High school students are voting for their class president and you're tasked with counting the votes. Each presidential candidate is represented by a unique integer and the candidate that should win the election is the candidate that has received more than half the votes. Given a list of integers, return the candidate that should become the class president.

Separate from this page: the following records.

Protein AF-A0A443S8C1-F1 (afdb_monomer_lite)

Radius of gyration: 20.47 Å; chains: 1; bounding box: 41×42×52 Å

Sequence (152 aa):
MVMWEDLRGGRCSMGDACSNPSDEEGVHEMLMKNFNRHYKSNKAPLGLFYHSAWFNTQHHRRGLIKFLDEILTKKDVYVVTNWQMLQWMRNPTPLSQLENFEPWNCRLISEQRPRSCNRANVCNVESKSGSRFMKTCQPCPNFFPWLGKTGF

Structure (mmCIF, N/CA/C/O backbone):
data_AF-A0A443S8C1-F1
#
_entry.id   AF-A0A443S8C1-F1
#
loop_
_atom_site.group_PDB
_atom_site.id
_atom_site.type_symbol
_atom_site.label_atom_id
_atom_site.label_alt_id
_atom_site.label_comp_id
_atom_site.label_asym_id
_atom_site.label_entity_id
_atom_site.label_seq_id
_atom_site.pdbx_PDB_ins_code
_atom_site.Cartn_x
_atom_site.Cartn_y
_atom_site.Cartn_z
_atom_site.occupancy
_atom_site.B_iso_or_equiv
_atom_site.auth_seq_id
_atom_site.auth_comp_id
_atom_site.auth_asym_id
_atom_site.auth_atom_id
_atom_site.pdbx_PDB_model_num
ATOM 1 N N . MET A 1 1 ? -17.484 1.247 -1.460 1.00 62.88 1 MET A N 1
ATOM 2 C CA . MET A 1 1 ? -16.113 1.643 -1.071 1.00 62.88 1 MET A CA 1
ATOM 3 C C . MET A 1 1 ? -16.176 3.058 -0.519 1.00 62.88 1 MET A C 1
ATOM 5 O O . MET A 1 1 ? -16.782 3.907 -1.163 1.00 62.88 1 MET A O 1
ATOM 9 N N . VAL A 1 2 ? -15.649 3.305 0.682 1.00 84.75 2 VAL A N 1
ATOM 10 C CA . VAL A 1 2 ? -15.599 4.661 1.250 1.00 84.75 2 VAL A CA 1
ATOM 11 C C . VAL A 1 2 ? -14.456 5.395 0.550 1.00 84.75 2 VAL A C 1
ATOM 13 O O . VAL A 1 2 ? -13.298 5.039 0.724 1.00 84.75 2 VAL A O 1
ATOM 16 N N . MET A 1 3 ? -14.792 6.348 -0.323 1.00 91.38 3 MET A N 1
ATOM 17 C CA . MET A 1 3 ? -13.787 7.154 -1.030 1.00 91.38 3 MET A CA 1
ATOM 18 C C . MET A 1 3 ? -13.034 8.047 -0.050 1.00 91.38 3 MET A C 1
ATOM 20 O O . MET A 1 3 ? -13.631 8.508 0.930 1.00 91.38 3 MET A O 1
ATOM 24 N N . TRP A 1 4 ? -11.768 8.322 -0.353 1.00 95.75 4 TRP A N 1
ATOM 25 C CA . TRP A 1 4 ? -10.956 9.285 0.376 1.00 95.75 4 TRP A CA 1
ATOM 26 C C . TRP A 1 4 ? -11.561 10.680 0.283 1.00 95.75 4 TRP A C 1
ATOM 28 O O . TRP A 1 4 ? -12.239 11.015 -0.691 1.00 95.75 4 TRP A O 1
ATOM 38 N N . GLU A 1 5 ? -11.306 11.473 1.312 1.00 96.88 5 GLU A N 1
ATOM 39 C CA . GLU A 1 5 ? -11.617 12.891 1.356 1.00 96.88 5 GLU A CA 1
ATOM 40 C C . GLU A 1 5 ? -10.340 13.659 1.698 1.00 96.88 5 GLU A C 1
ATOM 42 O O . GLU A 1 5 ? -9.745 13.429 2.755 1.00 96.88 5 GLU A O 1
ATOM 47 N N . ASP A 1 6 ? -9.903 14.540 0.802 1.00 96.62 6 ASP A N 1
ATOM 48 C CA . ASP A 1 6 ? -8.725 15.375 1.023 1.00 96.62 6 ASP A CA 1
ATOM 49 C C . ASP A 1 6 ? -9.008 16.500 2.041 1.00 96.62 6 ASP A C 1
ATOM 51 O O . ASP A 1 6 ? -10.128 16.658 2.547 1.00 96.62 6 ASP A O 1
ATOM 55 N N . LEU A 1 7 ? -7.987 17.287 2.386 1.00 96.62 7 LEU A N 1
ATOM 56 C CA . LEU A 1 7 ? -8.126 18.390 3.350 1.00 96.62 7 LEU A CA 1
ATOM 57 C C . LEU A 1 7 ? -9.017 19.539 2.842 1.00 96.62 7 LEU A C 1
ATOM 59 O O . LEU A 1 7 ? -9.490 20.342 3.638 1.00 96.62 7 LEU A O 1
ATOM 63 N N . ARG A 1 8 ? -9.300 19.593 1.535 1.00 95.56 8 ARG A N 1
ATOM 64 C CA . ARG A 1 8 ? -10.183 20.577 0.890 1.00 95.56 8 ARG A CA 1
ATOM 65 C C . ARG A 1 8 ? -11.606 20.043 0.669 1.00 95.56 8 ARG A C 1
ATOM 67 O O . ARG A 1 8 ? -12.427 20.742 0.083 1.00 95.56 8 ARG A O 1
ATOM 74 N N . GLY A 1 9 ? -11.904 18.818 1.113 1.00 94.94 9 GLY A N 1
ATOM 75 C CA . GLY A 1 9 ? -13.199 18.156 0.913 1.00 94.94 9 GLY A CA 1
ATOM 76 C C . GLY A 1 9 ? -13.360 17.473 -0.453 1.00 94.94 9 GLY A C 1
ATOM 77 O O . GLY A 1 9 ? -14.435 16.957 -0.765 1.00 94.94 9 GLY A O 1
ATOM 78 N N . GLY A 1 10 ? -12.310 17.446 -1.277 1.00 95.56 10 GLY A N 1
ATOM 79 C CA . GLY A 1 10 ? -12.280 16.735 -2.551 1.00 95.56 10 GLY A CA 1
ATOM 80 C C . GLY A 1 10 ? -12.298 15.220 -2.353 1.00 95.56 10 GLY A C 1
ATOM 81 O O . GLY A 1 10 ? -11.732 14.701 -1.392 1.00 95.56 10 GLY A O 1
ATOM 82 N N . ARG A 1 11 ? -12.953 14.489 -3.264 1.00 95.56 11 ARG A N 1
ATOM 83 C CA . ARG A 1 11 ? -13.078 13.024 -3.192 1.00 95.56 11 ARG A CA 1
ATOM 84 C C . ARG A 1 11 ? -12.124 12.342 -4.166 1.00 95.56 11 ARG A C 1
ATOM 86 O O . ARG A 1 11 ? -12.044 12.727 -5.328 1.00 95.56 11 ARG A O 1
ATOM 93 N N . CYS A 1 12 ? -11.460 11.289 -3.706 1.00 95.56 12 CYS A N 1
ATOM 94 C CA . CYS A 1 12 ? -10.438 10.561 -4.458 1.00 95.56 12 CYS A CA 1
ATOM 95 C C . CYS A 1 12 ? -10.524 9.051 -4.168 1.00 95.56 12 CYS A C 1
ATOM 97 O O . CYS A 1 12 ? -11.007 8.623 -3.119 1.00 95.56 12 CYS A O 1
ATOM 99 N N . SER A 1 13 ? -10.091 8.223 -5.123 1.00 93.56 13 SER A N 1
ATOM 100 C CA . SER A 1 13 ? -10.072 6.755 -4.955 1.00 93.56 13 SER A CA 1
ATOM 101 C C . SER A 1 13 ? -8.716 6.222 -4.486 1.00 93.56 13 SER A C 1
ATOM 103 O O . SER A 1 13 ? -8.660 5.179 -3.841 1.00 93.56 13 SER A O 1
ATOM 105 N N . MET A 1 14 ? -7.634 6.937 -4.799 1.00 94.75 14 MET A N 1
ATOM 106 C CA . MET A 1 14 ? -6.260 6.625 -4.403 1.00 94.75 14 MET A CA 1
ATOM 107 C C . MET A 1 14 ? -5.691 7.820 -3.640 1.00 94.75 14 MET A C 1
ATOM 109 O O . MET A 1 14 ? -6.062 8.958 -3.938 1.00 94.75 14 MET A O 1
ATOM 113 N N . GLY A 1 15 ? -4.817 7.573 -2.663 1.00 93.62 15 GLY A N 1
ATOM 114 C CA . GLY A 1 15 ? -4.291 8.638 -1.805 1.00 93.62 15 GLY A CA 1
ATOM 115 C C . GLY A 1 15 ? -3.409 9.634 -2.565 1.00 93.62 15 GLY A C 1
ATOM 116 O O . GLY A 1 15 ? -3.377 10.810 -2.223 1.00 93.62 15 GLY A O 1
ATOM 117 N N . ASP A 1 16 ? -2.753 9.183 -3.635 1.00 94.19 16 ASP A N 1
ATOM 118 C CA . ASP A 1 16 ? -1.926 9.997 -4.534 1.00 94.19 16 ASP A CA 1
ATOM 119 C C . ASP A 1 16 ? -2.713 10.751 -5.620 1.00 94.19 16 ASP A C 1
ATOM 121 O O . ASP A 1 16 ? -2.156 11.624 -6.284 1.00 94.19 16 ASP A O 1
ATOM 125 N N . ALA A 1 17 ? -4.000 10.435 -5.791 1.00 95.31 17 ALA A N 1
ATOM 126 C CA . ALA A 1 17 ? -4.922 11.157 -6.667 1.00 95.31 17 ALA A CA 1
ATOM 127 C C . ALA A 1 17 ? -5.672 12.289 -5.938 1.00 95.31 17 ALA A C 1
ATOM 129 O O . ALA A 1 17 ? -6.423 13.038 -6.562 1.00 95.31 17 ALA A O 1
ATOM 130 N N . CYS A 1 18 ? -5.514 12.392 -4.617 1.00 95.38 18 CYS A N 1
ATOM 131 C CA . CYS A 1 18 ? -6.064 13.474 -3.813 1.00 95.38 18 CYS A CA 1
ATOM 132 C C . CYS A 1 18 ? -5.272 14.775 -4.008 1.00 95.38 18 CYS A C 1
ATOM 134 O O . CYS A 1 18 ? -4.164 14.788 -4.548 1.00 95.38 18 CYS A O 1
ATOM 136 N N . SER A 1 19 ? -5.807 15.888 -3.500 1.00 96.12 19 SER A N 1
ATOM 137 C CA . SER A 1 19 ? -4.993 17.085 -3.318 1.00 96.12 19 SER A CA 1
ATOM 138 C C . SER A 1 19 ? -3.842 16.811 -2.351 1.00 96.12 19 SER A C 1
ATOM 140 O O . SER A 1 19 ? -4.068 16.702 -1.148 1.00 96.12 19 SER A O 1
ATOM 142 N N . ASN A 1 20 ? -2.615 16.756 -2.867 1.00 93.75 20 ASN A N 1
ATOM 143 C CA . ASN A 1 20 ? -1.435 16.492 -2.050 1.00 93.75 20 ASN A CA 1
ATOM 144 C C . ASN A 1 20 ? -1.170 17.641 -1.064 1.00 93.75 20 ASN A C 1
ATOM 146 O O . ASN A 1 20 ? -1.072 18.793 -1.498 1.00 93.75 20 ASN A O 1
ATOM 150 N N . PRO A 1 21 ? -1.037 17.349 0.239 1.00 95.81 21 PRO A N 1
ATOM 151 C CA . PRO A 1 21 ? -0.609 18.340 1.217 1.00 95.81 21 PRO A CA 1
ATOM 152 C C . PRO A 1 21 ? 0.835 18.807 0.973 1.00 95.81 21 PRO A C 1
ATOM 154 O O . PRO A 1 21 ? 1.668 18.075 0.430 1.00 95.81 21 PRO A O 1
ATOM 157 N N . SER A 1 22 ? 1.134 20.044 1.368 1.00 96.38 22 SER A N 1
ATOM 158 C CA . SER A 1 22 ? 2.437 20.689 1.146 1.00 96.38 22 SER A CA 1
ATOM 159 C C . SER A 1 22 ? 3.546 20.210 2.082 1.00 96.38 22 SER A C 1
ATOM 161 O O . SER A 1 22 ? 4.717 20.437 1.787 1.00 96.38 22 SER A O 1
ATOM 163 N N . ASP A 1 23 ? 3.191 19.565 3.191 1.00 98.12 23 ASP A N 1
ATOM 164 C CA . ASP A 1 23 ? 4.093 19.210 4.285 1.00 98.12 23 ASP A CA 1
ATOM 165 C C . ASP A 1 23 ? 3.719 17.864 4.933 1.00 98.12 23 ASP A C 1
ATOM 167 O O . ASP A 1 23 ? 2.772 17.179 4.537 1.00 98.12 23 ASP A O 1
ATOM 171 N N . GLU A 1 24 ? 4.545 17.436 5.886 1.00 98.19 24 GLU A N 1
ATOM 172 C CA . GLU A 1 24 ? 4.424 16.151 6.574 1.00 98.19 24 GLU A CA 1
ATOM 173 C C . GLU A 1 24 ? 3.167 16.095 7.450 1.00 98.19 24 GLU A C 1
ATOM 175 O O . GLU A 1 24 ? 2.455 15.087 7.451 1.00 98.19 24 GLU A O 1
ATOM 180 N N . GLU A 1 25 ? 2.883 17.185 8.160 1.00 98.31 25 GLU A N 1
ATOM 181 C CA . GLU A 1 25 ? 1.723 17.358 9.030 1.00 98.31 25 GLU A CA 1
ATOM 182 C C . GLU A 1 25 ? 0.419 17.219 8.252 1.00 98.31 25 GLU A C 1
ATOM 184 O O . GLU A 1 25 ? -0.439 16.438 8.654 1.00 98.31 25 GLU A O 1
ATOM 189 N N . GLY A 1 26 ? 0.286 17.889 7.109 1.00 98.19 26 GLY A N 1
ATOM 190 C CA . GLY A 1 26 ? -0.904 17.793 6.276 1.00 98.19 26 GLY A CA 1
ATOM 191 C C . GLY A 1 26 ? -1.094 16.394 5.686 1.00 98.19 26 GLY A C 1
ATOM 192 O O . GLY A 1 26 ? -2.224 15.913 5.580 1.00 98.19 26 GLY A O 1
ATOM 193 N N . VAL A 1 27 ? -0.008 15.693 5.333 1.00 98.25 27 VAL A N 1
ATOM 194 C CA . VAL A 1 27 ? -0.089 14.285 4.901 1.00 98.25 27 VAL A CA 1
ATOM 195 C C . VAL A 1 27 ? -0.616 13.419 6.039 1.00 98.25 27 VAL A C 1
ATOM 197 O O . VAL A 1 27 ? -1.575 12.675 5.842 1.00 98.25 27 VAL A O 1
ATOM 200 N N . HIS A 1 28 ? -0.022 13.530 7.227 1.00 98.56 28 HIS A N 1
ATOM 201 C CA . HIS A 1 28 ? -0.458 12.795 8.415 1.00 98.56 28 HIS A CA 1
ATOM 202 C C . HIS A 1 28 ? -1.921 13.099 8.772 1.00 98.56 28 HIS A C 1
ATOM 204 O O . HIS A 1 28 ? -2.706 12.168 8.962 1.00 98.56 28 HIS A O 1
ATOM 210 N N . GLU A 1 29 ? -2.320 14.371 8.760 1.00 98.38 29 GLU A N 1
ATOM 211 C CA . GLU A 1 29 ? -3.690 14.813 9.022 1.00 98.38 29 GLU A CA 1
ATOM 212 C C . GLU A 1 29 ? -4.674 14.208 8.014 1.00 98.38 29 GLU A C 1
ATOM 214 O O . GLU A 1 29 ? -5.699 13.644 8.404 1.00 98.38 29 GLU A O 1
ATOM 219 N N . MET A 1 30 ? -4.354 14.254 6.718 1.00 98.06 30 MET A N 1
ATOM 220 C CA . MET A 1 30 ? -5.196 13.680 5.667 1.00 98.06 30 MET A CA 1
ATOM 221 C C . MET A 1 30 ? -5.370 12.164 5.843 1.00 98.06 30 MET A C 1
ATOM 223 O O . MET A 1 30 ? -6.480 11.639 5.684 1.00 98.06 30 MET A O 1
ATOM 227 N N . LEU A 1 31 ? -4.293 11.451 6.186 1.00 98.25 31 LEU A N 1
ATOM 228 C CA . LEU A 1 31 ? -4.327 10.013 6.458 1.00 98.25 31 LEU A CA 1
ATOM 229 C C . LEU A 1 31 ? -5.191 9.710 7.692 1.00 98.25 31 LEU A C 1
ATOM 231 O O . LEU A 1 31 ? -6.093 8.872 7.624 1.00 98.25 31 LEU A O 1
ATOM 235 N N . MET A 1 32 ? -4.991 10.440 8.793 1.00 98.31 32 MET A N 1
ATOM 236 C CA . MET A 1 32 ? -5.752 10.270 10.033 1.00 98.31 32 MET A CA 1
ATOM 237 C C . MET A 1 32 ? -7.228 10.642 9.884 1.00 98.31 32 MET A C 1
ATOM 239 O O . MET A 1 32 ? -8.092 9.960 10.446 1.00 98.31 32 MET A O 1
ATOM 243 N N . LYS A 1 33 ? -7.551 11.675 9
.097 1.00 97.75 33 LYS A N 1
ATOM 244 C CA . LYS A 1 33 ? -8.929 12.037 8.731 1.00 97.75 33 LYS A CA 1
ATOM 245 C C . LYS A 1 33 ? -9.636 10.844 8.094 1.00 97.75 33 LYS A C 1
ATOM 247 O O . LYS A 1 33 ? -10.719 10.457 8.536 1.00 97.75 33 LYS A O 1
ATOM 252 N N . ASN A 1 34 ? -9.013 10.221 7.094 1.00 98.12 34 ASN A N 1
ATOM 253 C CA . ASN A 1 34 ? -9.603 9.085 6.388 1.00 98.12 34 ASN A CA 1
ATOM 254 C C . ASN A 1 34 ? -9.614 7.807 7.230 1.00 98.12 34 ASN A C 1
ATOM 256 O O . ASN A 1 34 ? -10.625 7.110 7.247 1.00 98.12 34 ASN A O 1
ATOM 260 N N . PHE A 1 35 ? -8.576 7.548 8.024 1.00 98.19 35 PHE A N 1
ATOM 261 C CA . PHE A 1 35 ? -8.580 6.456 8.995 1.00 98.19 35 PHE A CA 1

Note: You may assume there is always a candidate that has received more than half the votes.

Example(s)

Example 1:

Input: votes = [1, 1, 2, 2, 1]
Output: 1
Explanation:
- Candidate 1: 3 votes (more than half of 5 votes)
- Candidate 2: 2 votes
Candidate 1 wins.

Example 2:

Input: votes = [1, 3, 2, 3, 1, 2, 3, 3, 3]
Output: 3
Explanation:
- Candidate 3: 5 votes (more than half of 9 votes)
- Candidate 1: 2 votes
- Candidate 2: 2 votes
Candidate 3 wins.

Example 3:

Input: votes = [2, 2, 1, 1, 1, 2, 2]
Output: 2
Explanation:
- Candidate 2: 4 votes (more than half of 7 votes)
- Candidate 1: 3 votes
Candidate 2 wins.

Solution

There are multiple approaches:

  1. Boyer-Moore Voting Algorithm: O(n) time, O(1) space (optimal)
  2. Hash Map: Count frequencies, find majority
  3. Sorting: Sort and return middle element (since majority is guaranteed)

JavaScript Solution - Boyer-Moore Voting Algorithm

/**
* Find the majority element (candidate with more than half votes)
* @param {number[]} votes - Array of votes
* @return {number} - Majority candidate
*/
function majorityElement(votes) {
let candidate = null;
let count = 0;

// Boyer-Moore Voting Algorithm
// Phase 1: Find a candidate
for (const vote of votes) {
  if (count === 0) {
    candidate = vote;
    count = 1;
  } else if (vote === candidate) {
    count++;
  } else {
    count--;
  }
}

// Since problem guarantees majority exists, candidate is the answer
// In general, you might want to verify:
// let verifyCount = 0;
// for (const vote of votes) {
//   if (vote === candidate) verifyCount++;
// }
// if (verifyCount > votes.length / 2) return candidate;

return candidate;
}

// Test cases
console.log('Example 1:', majorityElement([1, 1, 2, 2, 1])); // 1
console.log('Example 2:', majorityElement([1, 3, 2, 3, 1, 2, 3, 3, 3])); // 3
console.log('Example 3:', majorityElement([2, 2, 1, 1, 1, 2, 2])); // 2
console.log('Test 4:', majorityElement([3, 2, 3])); // 3
Output:
Click "Run Code" to execute the code and see the results.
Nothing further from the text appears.